• EXERCISE DESCRIPTION
The entries below contain a line with "ATOM 60 O O" and a line with "ATOM 73 O O". Retype exactly everything from the first down to the second, both included, and nothing else.

———

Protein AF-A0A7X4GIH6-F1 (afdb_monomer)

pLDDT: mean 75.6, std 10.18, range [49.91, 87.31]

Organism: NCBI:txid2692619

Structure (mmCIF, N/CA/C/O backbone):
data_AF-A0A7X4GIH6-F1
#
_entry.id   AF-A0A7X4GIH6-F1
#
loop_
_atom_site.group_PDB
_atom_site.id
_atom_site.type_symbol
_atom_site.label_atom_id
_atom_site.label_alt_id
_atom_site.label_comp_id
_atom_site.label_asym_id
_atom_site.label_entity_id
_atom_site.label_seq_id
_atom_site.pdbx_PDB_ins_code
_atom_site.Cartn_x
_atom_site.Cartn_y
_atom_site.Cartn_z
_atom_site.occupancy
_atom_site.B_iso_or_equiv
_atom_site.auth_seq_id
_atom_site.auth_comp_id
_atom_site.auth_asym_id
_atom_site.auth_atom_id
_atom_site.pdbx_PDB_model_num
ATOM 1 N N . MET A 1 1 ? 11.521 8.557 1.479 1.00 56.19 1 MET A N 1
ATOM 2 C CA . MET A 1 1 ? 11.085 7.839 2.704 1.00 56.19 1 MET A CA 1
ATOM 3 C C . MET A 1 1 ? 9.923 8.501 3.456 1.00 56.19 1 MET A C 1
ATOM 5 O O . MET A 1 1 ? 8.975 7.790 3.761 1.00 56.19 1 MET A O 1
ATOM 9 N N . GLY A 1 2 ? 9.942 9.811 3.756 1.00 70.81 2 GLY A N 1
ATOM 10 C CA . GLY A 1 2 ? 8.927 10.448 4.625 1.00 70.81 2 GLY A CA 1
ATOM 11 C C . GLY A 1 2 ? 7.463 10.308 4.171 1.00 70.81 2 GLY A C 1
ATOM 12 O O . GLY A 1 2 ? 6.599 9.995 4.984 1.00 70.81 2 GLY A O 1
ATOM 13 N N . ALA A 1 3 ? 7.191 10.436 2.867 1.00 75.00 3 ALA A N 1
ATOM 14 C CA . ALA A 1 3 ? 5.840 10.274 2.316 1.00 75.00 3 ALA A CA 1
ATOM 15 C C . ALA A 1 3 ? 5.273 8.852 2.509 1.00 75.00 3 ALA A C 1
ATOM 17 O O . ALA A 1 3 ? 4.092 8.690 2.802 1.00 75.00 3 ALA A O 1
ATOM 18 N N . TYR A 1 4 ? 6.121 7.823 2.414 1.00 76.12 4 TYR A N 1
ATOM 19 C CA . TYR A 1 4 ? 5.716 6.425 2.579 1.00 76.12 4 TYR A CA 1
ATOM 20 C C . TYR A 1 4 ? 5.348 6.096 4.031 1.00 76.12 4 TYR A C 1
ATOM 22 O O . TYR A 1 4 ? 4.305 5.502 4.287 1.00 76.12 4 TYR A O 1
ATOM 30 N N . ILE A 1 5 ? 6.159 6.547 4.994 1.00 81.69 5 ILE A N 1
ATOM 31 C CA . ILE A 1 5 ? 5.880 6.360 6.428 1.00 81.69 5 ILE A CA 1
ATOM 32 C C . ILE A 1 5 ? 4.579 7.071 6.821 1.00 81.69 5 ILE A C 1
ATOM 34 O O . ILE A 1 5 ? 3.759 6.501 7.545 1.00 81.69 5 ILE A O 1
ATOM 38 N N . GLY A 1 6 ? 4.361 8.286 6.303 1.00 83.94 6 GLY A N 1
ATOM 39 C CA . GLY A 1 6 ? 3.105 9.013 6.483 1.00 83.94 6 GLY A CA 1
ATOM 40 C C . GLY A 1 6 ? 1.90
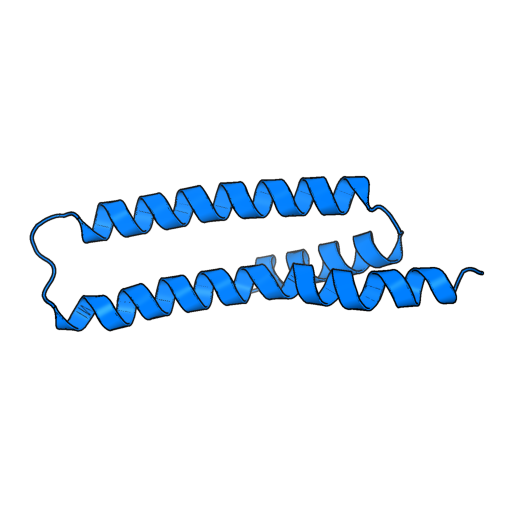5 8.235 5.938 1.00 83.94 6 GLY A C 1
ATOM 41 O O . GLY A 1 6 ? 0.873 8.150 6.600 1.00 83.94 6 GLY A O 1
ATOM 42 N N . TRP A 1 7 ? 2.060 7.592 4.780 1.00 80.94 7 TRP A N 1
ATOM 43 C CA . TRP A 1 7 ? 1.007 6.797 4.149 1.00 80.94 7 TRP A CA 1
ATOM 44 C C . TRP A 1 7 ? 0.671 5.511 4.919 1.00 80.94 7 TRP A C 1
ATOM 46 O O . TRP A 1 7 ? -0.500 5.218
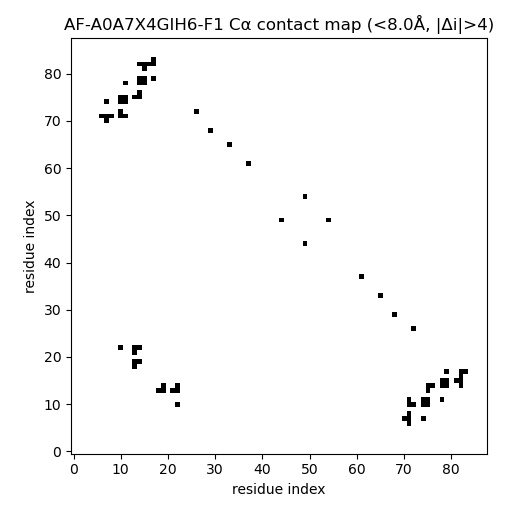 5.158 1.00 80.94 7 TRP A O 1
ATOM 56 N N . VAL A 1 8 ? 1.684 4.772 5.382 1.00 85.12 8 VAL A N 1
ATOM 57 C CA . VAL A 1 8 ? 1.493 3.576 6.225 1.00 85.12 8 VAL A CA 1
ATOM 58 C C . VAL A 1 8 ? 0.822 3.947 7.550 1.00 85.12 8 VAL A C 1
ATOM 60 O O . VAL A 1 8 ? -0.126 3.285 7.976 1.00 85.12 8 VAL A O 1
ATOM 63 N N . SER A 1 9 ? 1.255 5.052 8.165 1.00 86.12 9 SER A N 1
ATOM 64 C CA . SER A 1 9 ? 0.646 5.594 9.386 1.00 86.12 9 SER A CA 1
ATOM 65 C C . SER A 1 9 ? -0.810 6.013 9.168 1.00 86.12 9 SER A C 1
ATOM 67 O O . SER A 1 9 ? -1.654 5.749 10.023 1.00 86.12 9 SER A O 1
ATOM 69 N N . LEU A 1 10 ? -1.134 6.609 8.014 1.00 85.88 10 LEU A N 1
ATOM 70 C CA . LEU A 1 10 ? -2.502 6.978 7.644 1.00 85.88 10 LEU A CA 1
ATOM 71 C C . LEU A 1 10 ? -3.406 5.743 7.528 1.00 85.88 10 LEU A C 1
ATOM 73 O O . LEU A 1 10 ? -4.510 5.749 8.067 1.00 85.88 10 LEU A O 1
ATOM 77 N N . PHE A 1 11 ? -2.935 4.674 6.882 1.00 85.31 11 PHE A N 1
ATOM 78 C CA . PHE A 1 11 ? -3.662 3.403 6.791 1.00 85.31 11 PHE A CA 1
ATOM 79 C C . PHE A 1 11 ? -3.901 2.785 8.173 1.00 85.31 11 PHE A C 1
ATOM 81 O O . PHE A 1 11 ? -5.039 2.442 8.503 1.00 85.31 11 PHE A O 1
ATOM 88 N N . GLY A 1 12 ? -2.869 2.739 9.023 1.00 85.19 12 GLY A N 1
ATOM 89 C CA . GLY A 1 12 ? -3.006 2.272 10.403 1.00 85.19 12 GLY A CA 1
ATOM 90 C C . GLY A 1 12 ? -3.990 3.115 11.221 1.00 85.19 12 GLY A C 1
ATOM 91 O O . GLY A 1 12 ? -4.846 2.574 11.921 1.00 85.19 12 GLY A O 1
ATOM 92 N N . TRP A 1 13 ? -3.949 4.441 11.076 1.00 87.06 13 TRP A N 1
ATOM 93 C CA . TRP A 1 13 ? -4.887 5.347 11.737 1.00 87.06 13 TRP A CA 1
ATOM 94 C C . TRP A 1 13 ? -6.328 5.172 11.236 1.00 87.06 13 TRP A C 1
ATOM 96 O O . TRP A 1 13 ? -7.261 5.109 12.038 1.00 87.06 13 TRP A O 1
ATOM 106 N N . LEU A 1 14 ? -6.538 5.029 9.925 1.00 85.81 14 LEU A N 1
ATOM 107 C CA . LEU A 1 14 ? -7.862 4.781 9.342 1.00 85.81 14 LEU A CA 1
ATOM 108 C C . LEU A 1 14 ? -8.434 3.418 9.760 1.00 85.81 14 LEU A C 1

———

• WRITTEN SOLUTION
ATOM 60 O O . VAL A 1 8 ? -0.126 3.285 7.976 1.00 85.12 8 VAL A O 1
ATOM 63 N N . SER A 1 9 ? 1.255 5.052 8.165 1.00 86.12 9 SER A N 1
ATOM 64 C CA . SER A 1 9 ? 0.646 5.594 9.386 1.00 86.12 9 SER A CA 1
ATOM 65 C C . SER A 1 9 ? -0.810 6.013 9.168 1.00 86.12 9 SER A C 1
ATOM 67 O O . SER A 1 9 ? -1.654 5.749 10.023 1.00 86.12 9 SER A O 1
ATOM 69 N N . LEU A 1 10 ? -1.134 6.609 8.014 1.00 85.88 10 LEU A N 1
ATOM 70 C CA . LEU A 1 10 ? -2.502 6.978 7.644 1.00 85.88 10 LEU A CA 1
ATOM 71 C C . LEU A 1 10 ? -3.406 5.743 7.528 1.00 85.88 10 LEU A C 1
ATOM 73 O O . LEU A 1 10 ? -4.510 5.749 8.067 1.00 85.88 10 LEU A O 1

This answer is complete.